Elle tenta d’articuler quelque chose, mais aucun mot ne sortit de sa bouche. Soudain, les sanglots l’envahirent, la secouèrent de la tête aux pieds. Matilda ne comprenait rien. Son amie était-elle possédée ? Par Greta ou quelqu’un d’autre ? C’était sa faute, pensa-t-elle, elle avait insisté pour invoquer un esprit qui… qui… Tout à coup, elle remarqua que les yeux effrayés d’Esmaralda étaient rivés sur un point précis derrière elle. Malgré sa peur, elle osa se retourner.
Les pleurs jaillirent sans prévenir, de même que le jet d’urine qui trempa sa culotte. Sur la nappe rouge grossissait une ombre, quelque chose approchait.
– Va-t’en ! s’écria-t-elle. Dégage ! Retourne dans l’au-delà !
L’ombre s’immobilisa. Une main saisit la nappe et la tira brusquement, faisant voler les pinces à linge. L’homme qui apparut devant elle lui était étranger, pourtant, il avait quelque chose de familier.
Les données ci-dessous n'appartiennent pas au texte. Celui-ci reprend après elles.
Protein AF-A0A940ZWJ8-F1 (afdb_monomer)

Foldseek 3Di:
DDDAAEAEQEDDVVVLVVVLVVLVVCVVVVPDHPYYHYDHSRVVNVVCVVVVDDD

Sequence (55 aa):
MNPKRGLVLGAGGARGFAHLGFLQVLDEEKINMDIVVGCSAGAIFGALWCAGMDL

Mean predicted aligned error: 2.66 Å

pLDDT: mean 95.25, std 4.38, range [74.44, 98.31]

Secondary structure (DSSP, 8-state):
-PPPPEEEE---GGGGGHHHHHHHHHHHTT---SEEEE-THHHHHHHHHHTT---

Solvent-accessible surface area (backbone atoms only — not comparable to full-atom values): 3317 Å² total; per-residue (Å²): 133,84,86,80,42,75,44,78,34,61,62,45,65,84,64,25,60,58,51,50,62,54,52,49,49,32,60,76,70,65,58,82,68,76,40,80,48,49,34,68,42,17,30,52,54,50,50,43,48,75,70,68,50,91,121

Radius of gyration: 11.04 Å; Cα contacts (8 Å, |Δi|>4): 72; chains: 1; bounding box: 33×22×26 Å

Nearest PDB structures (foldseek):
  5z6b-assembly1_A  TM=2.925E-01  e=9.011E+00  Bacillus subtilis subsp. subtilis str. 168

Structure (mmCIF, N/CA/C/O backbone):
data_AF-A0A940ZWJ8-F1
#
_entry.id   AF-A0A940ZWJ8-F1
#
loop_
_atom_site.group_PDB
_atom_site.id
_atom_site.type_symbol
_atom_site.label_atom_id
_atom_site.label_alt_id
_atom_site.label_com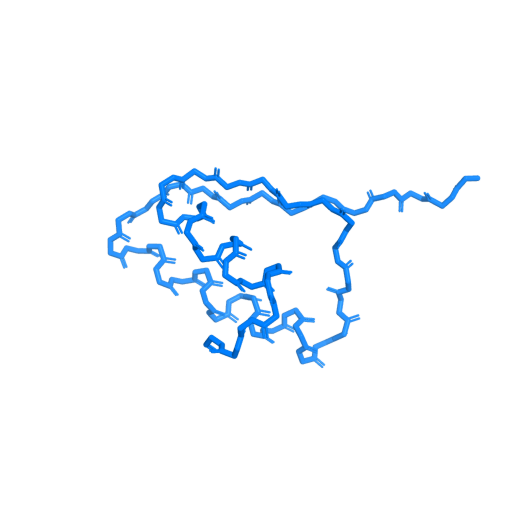p_id
_atom_site.label_asym_id
_atom_site.label_entity_id
_atom_site.label_seq_id
_atom_site.pdbx_PDB_ins_code
_atom_site.Cartn_x
_atom_site.Cartn_y
_atom_site.Cartn_z
_atom_site.occupancy
_atom_site.B_iso_or_equiv
_atom_site.auth_seq_id
_atom_site.auth_comp_id
_atom_site.auth_asym_id
_atom_site.auth_atom_id
_atom_site.pdbx_PDB_model_num
ATOM 1 N N . MET A 1 1 ? -19.461 10.671 10.987 1.00 74.44 1 MET A N 1
ATOM 2 C CA . MET A 1 1 ? -18.747 9.893 9.951 1.00 74.44 1 MET A CA 1
ATOM 3 C C . MET A 1 1 ? -17.321 9.698 10.424 1.00 74.44 1 MET A C 1
ATOM 5 O O . MET A 1 1 ? -16.705 10.689 10.793 1.00 74.44 1 MET A O 1
ATOM 9 N N . ASN A 1 2 ? -16.818 8.463 10.451 1.00 83.81 2 ASN A N 1
ATOM 10 C CA . ASN A 1 2 ? -15.398 8.230 10.719 1.00 83.81 2 ASN A CA 1
ATOM 11 C C . ASN A 1 2 ? -14.603 8.528 9.438 1.00 83.81 2 ASN A C 1
ATOM 13 O O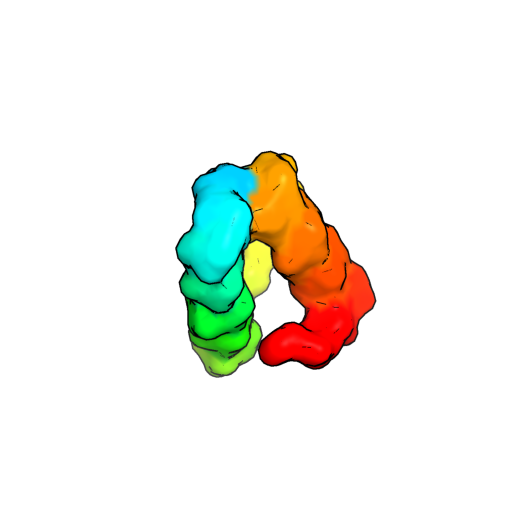 . ASN A 1 2 ? -15.004 8.037 8.378 1.00 83.81 2 ASN A O 1
ATOM 17 N N . PRO A 1 3 ? -13.531 9.339 9.500 1.00 91.69 3 PRO A N 1
ATOM 18 C CA . PRO A 1 3 ? -12.711 9.624 8.330 1.00 91.69 3 PRO A CA 1
ATOM 19 C C . PRO A 1 3 ? -12.058 8.336 7.825 1.00 91.69 3 PRO A C 1
ATOM 21 O O . PRO A 1 3 ? -11.535 7.548 8.612 1.00 91.69 3 PRO A O 1
ATOM 24 N N . LYS A 1 4 ? -12.109 8.136 6.507 1.00 96.12 4 LYS A N 1
ATOM 25 C CA . LYS A 1 4 ? -11.459 7.017 5.824 1.00 96.12 4 LYS A CA 1
ATOM 26 C C . LYS A 1 4 ? -9.980 7.331 5.610 1.00 96.12 4 LYS A C 1
ATOM 28 O O . LYS A 1 4 ? -9.645 8.447 5.211 1.00 96.12 4 LYS A O 1
ATOM 33 N N . ARG A 1 5 ? -9.102 6.364 5.872 1.00 95.94 5 ARG A N 1
ATOM 34 C CA . ARG A 1 5 ? -7.651 6.489 5.672 1.00 95.94 5 ARG A CA 1
ATOM 35 C C . ARG A 1 5 ? -7.268 5.937 4.305 1.00 95.94 5 ARG A C 1
ATOM 37 O O . ARG A 1 5 ? -7.551 4.780 4.002 1.00 95.94 5 ARG A O 1
ATOM 44 N N . GLY A 1 6 ? -6.637 6.777 3.489 1.00 97.44 6 GLY A N 1
ATOM 45 C CA . GLY A 1 6 ? -6.112 6.399 2.180 1.00 97.44 6 GLY A CA 1
ATOM 46 C C . GLY A 1 6 ? -4.589 6.315 2.194 1.00 97.44 6 GLY A C 1
ATOM 47 O O . GLY A 1 6 ? -3.935 7.235 2.683 1.00 97.44 6 GLY A O 1
ATOM 48 N N . LEU A 1 7 ? -4.037 5.247 1.621 1.00 97.94 7 LEU A N 1
ATOM 49 C CA . LEU A 1 7 ? -2.605 5.069 1.386 1.00 97.94 7 LEU A CA 1
ATOM 50 C C . LEU A 1 7 ? -2.301 5.159 -0.115 1.00 97.94 7 LEU A C 1
ATOM 52 O O . LEU A 1 7 ? -2.962 4.509 -0.925 1.00 97.94 7 LEU A O 1
ATOM 56 N N . VAL A 1 8 ? -1.288 5.945 -0.489 1.00 98.25 8 VAL A N 1
ATOM 57 C CA . VAL A 1 8 ? -0.874 6.132 -1.888 1.00 98.25 8 VAL A CA 1
ATOM 58 C C . VAL A 1 8 ? 0.582 5.709 -2.069 1.00 98.25 8 VAL A C 1
ATOM 60 O O . VAL A 1 8 ? 1.484 6.320 -1.499 1.00 98.25 8 VAL A O 1
ATOM 63 N N . LEU A 1 9 ? 0.812 4.687 -2.894 1.00 98.00 9 LEU A N 1
ATOM 64 C CA . LEU A 1 9 ? 2.132 4.124 -3.180 1.00 98.00 9 LEU A CA 1
ATOM 65 C C . LEU A 1 9 ? 2.588 4.501 -4.596 1.00 98.00 9 LEU A C 1
ATOM 67 O O . LEU A 1 9 ? 2.048 4.036 -5.604 1.00 98.00 9 LEU A O 1
ATOM 71 N N . GLY A 1 10 ? 3.609 5.353 -4.681 1.00 97.75 10 GLY A N 1
ATOM 72 C CA . GLY A 1 10 ? 4.180 5.795 -5.955 1.00 97.75 10 GLY A CA 1
ATOM 73 C C . GLY A 1 10 ? 4.933 4.698 -6.722 1.00 97.75 10 GLY A C 1
ATOM 74 O O . GLY A 1 10 ? 5.272 3.642 -6.183 1.00 97.75 10 GLY A O 1
ATOM 75 N N . ALA A 1 11 ? 5.247 4.979 -7.989 1.00 96.50 11 ALA A N 1
ATOM 76 C CA . ALA A 1 11 ? 6.167 4.164 -8.784 1.00 96.50 11 ALA A CA 1
ATOM 77 C C . ALA A 1 11 ? 7.618 4.303 -8.280 1.00 96.50 11 ALA A C 1
ATOM 79 O O . ALA A 1 11 ? 7.951 5.254 -7.577 1.00 96.50 11 ALA A O 1
ATOM 80 N N . GLY A 1 12 ? 8.508 3.380 -8.660 1.00 90.62 12 GLY A N 1
ATOM 81 C CA . GLY A 1 12 ? 9.906 3.463 -8.211 1.00 90.62 12 GLY A CA 1
ATOM 82 C C . GLY A 1 12 ? 10.875 2.391 -8.704 1.00 90.62 12 GLY A C 1
ATOM 83 O O . GLY A 1 12 ? 12.029 2.402 -8.278 1.00 90.62 12 GLY A O 1
ATOM 84 N N . GLY A 1 13 ? 10.450 1.462 -9.573 1.00 92.00 13 GLY A N 1
ATOM 85 C CA . GLY A 1 13 ? 11.294 0.346 -10.021 1.00 92.00 13 GLY A CA 1
ATOM 86 C C . GLY A 1 13 ? 11.949 -0.372 -8.835 1.00 92.00 13 GLY A C 1
ATOM 87 O O . GLY A 1 13 ? 11.272 -0.702 -7.865 1.00 92.00 13 GLY A O 1
ATOM 88 N N . ALA A 1 14 ? 13.277 -0.516 -8.865 1.00 92.62 14 ALA A N 1
ATOM 89 C CA . ALA A 1 14 ? 14.053 -1.118 -7.776 1.00 92.62 14 ALA A CA 1
ATOM 90 C C . ALA A 1 14 ? 13.973 -0.358 -6.434 1.00 92.62 14 ALA A C 1
ATOM 92 O O . ALA A 1 14 ? 14.132 -0.961 -5.381 1.00 92.62 14 ALA A O 1
ATOM 93 N N . ARG A 1 15 ? 13.687 0.951 -6.421 1.00 94.88 15 ARG A N 1
ATOM 94 C CA . ARG A 1 15 ? 13.469 1.688 -5.158 1.00 94.88 15 ARG A CA 1
ATOM 95 C C . ARG A 1 15 ? 12.093 1.415 -4.553 1.00 94.88 15 ARG A C 1
ATOM 97 O O . ARG A 1 15 ? 11.882 1.704 -3.382 1.00 94.88 15 ARG A O 1
ATOM 104 N N . GLY A 1 16 ? 11.174 0.837 -5.329 1.00 94.81 16 GLY A N 1
ATOM 105 C CA . GLY A 1 16 ? 9.842 0.463 -4.862 1.00 94.81 16 GLY A CA 1
ATOM 106 C C . GLY A 1 16 ? 9.857 -0.588 -3.752 1.00 94.81 16 GLY A C 1
ATOM 107 O O . GLY A 1 16 ? 8.887 -0.666 -3.013 1.00 94.81 16 GLY A O 1
ATOM 108 N N . PHE A 1 17 ? 10.952 -1.340 -3.579 1.00 95.56 17 PHE A N 1
ATOM 109 C CA . PHE A 1 17 ? 11.116 -2.268 -2.453 1.00 95.56 17 PHE A CA 1
ATOM 110 C C . PHE A 1 17 ? 11.048 -1.571 -1.085 1.00 95.56 17 PHE A C 1
ATOM 112 O O . PHE A 1 17 ? 10.697 -2.211 -0.101 1.00 95.56 17 PHE A O 1
ATOM 119 N N . ALA A 1 18 ? 11.293 -0.256 -1.017 1.00 96.50 18 ALA A N 1
ATOM 120 C CA . ALA A 1 18 ? 11.082 0.518 0.206 1.00 96.50 18 ALA A CA 1
ATOM 121 C C . ALA A 1 18 ? 9.618 0.493 0.689 1.00 96.50 18 ALA A C 1
ATOM 123 O O . ALA A 1 18 ? 9.372 0.647 1.884 1.00 96.50 18 ALA A O 1
ATOM 124 N N . HIS A 1 19 ? 8.654 0.260 -0.214 1.00 97.38 19 HIS A N 1
ATOM 125 C CA . HIS A 1 19 ? 7.247 0.102 0.160 1.00 97.38 19 HIS A 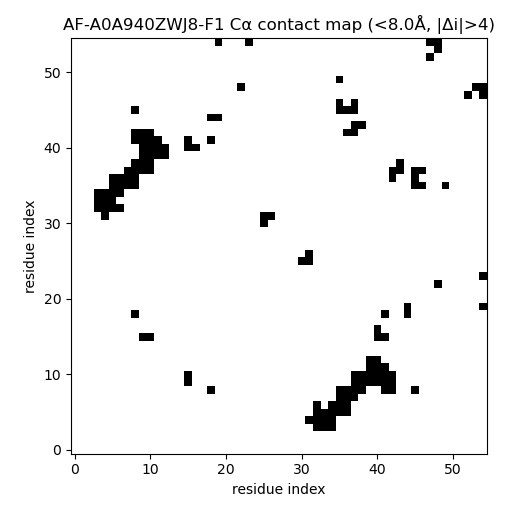CA 1
ATOM 126 C C . HIS A 1 19 ? 7.030 -1.103 1.077 1.00 97.38 19 HIS A C 1
ATOM 128 O O . HIS A 1 19 ? 6.206 -0.999 1.971 1.00 97.38 19 HIS A O 1
ATOM 134 N N . LEU A 1 20 ? 7.779 -2.202 0.916 1.00 96.50 20 LEU A N 1
ATOM 135 C CA . LEU A 1 20 ? 7.606 -3.406 1.743 1.00 96.50 20 LEU A CA 1
ATOM 136 C C . LEU A 1 20 ? 7.884 -3.119 3.220 1.00 96.50 20 LEU A C 1
ATOM 138 O O . LEU A 1 20 ? 7.033 -3.376 4.061 1.00 96.50 20 LEU A O 1
ATOM 142 N N . GLY A 1 21 ? 9.019 -2.482 3.524 1.00 96.50 21 GLY A N 1
ATOM 143 C CA . GLY A 1 21 ? 9.353 -2.118 4.904 1.00 96.50 21 GLY A CA 1
ATOM 144 C C . GLY A 1 21 ? 8.355 -1.130 5.516 1.00 96.50 21 GLY A C 1
ATOM 145 O O . GLY A 1 21 ? 8.03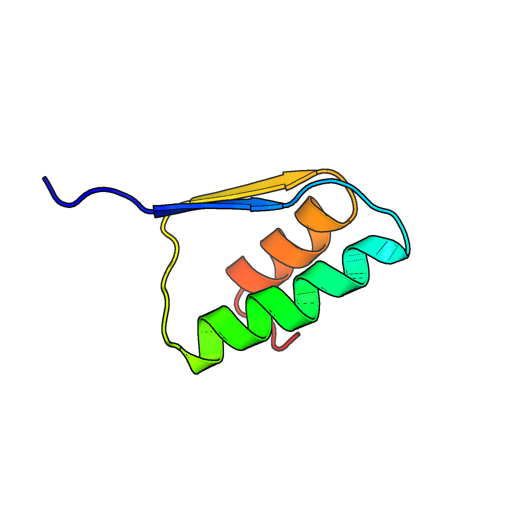6 -1.221 6.694 1.00 96.50 21 GLY A O 1
ATOM 146 N N . PHE A 1 22 ? 7.811 -0.207 4.717 1.00 96.94 22 PHE A N 1
ATOM 147 C CA . PHE A 1 22 ? 6.754 0.689 5.187 1.00 96.94 22 PHE A CA 1
ATOM 148 C C . PHE A 1 22 ? 5.449 -0.060 5.502 1.00 96.94 22 PHE A C 1
ATOM 150 O O . PHE A 1 22 ? 4.833 0.201 6.532 1.00 96.94 22 PHE A O 1
ATOM 157 N N . LEU A 1 23 ? 5.032 -0.984 4.632 1.00 97.19 23 LEU A N 1
ATOM 158 C CA . LEU A 1 23 ? 3.823 -1.790 4.823 1.00 97.19 23 LEU A CA 1
ATOM 159 C C . LEU A 1 23 ? 3.953 -2.715 6.040 1.00 97.19 23 LEU A C 1
ATOM 161 O O . LEU A 1 23 ? 3.034 -2.766 6.850 1.00 97.19 23 LEU A O 1
ATOM 165 N N . GLN A 1 24 ? 5.122 -3.330 6.232 1.00 96.19 24 GLN A N 1
ATOM 166 C CA . GLN A 1 24 ? 5.425 -4.121 7.424 1.00 96.19 24 GLN A CA 1
ATOM 167 C C . GLN A 1 24 ? 5.241 -3.300 8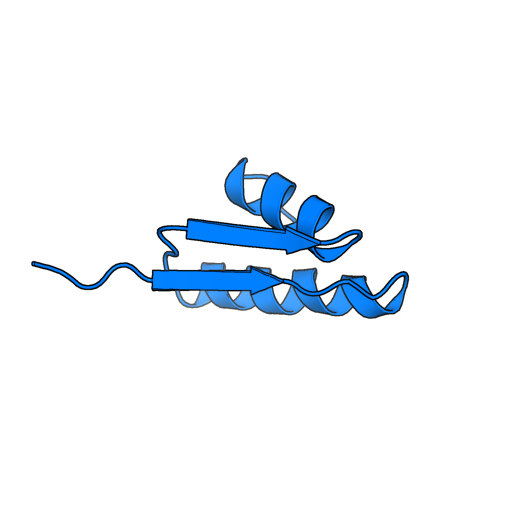.712 1.00 96.19 24 GLN A C 1
ATOM 169 O O . GLN A 1 24 ? 4.588 -3.752 9.648 1.00 96.19 24 GLN A O 1
ATOM 174 N N . VAL A 1 25 ? 5.743 -2.060 8.747 1.00 97.12 25 VAL A N 1
ATOM 175 C CA . VAL A 1 25 ? 5.555 -1.173 9.908 1.00 97.12 25 VAL A CA 1
ATOM 176 C C . VAL A 1 25 ? 4.078 -0.840 10.137 1.00 97.12 25 VAL A C 1
ATOM 178 O O . VAL A 1 25 ? 3.646 -0.742 11.284 1.00 97.12 25 VAL A O 1
ATOM 181 N N . LEU A 1 26 ? 3.273 -0.675 9.080 1.00 96.69 26 LEU A N 1
ATOM 182 C CA . LEU A 1 26 ? 1.832 -0.459 9.253 1.00 96.69 26 LEU A CA 1
ATOM 183 C C . LEU A 1 26 ? 1.153 -1.653 9.935 1.00 96.69 26 LEU A C 1
ATOM 185 O O . LEU A 1 26 ? 0.292 -1.434 10.791 1.00 96.69 26 LEU A O 1
ATOM 189 N N . ASP A 1 27 ? 1.544 -2.879 9.587 1.00 95.19 27 ASP A N 1
ATOM 190 C CA . ASP A 1 27 ? 1.009 -4.097 10.202 1.00 95.19 27 ASP A CA 1
ATOM 191 C C . ASP A 1 27 ? 1.453 -4.239 11.664 1.00 95.19 27 ASP A C 1
ATOM 193 O O . ASP A 1 27 ? 0.618 -4.489 12.541 1.00 95.19 27 ASP A O 1
ATOM 197 N N . GLU A 1 28 ? 2.737 -4.002 11.948 1.00 96.81 28 GLU A N 1
ATOM 198 C CA . GLU A 1 28 ? 3.305 -4.015 13.305 1.00 96.81 28 GLU A CA 1
ATOM 199 C C . GLU A 1 28 ? 2.594 -3.009 14.227 1.00 96.81 28 GLU A C 1
ATOM 201 O O . GLU A 1 28 ? 2.190 -3.347 15.345 1.00 96.81 28 GLU A O 1
ATOM 206 N N . GLU A 1 29 ? 2.346 -1.799 13.722 1.00 97.62 29 GLU A N 1
ATOM 207 C CA . GLU A 1 29 ? 1.656 -0.722 14.440 1.00 97.62 29 GLU A CA 1
ATOM 208 C C . GLU A 1 29 ? 0.120 -0.838 14.388 1.00 97.62 29 GLU A C 1
ATOM 210 O O . GLU A 1 29 ? -0.600 -0.008 14.957 1.00 97.62 29 GLU A O 1
ATOM 215 N N . LYS A 1 30 ? -0.417 -1.872 13.725 1.00 95.56 30 LYS A N 1
ATOM 216 C CA . LYS A 1 30 ? -1.862 -2.132 13.573 1.00 95.56 30 LYS A CA 1
ATOM 217 C C . LYS A 1 30 ? -2.621 -0.950 12.954 1.00 95.56 30 LYS A C 1
ATOM 219 O O . LYS A 1 30 ? -3.777 -0.666 13.302 1.00 95.56 30 LYS A O 1
ATOM 224 N N . ILE A 1 31 ? -1.983 -0.244 12.022 1.00 95.19 31 ILE A N 1
ATOM 225 C CA . ILE A 1 31 ? -2.561 0.901 11.318 1.00 95.19 31 ILE A CA 1
ATOM 226 C C . ILE A 1 31 ? -3.296 0.409 10.070 1.00 95.19 31 ILE A C 1
ATOM 228 O O . ILE A 1 31 ? -2.729 0.231 8.998 1.00 95.19 31 ILE A O 1
ATOM 232 N N . ASN A 1 32 ? -4.614 0.274 10.200 1.00 92.56 32 ASN A N 1
ATOM 233 C CA . ASN A 1 32 ? -5.480 -0.122 9.093 1.00 92.56 32 ASN A CA 1
ATOM 234 C C . ASN A 1 32 ? -5.709 1.023 8.090 1.00 92.56 32 ASN A C 1
ATOM 236 O O . ASN A 1 32 ? -5.946 2.173 8.489 1.00 92.56 32 ASN A O 1
ATOM 240 N N . MET A 1 33 ? -5.710 0.674 6.800 1.00 96.25 33 MET A N 1
ATOM 241 C CA . MET A 1 33 ? -6.036 1.556 5.674 1.00 96.25 33 MET A CA 1
ATOM 242 C C . MET A 1 33 ? -7.347 1.113 5.026 1.00 96.25 33 MET A C 1
ATOM 244 O O . MET A 1 33 ? -7.573 -0.074 4.815 1.00 96.25 33 MET A O 1
ATOM 248 N N . ASP A 1 34 ? -8.215 2.066 4.695 1.00 96.94 34 ASP A N 1
ATOM 249 C CA . ASP A 1 34 ? -9.500 1.774 4.055 1.00 96.94 34 ASP A CA 1
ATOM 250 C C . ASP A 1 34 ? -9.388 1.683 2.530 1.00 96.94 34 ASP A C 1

– C’est vous, Greta ? demanda-t-elle.
L’homme afficha un sourire.
– J’ai beaucoup de surnoms, mais pas celui-là.
Ce sourire… Matilda l’avait déjà vu. Cette fois comme la précédente, il lui fit froid dans le dos.
– C’est vous…, balbutia-t-elle. C’est vous qui avez ma mère.
Didrik Meyer lâcha un rire.
– Bonne pioche ! Et à ton tour, maintenant. Donc debout et suivez-moi toutes les deux, ordonna-t-il en agitant son pistolet.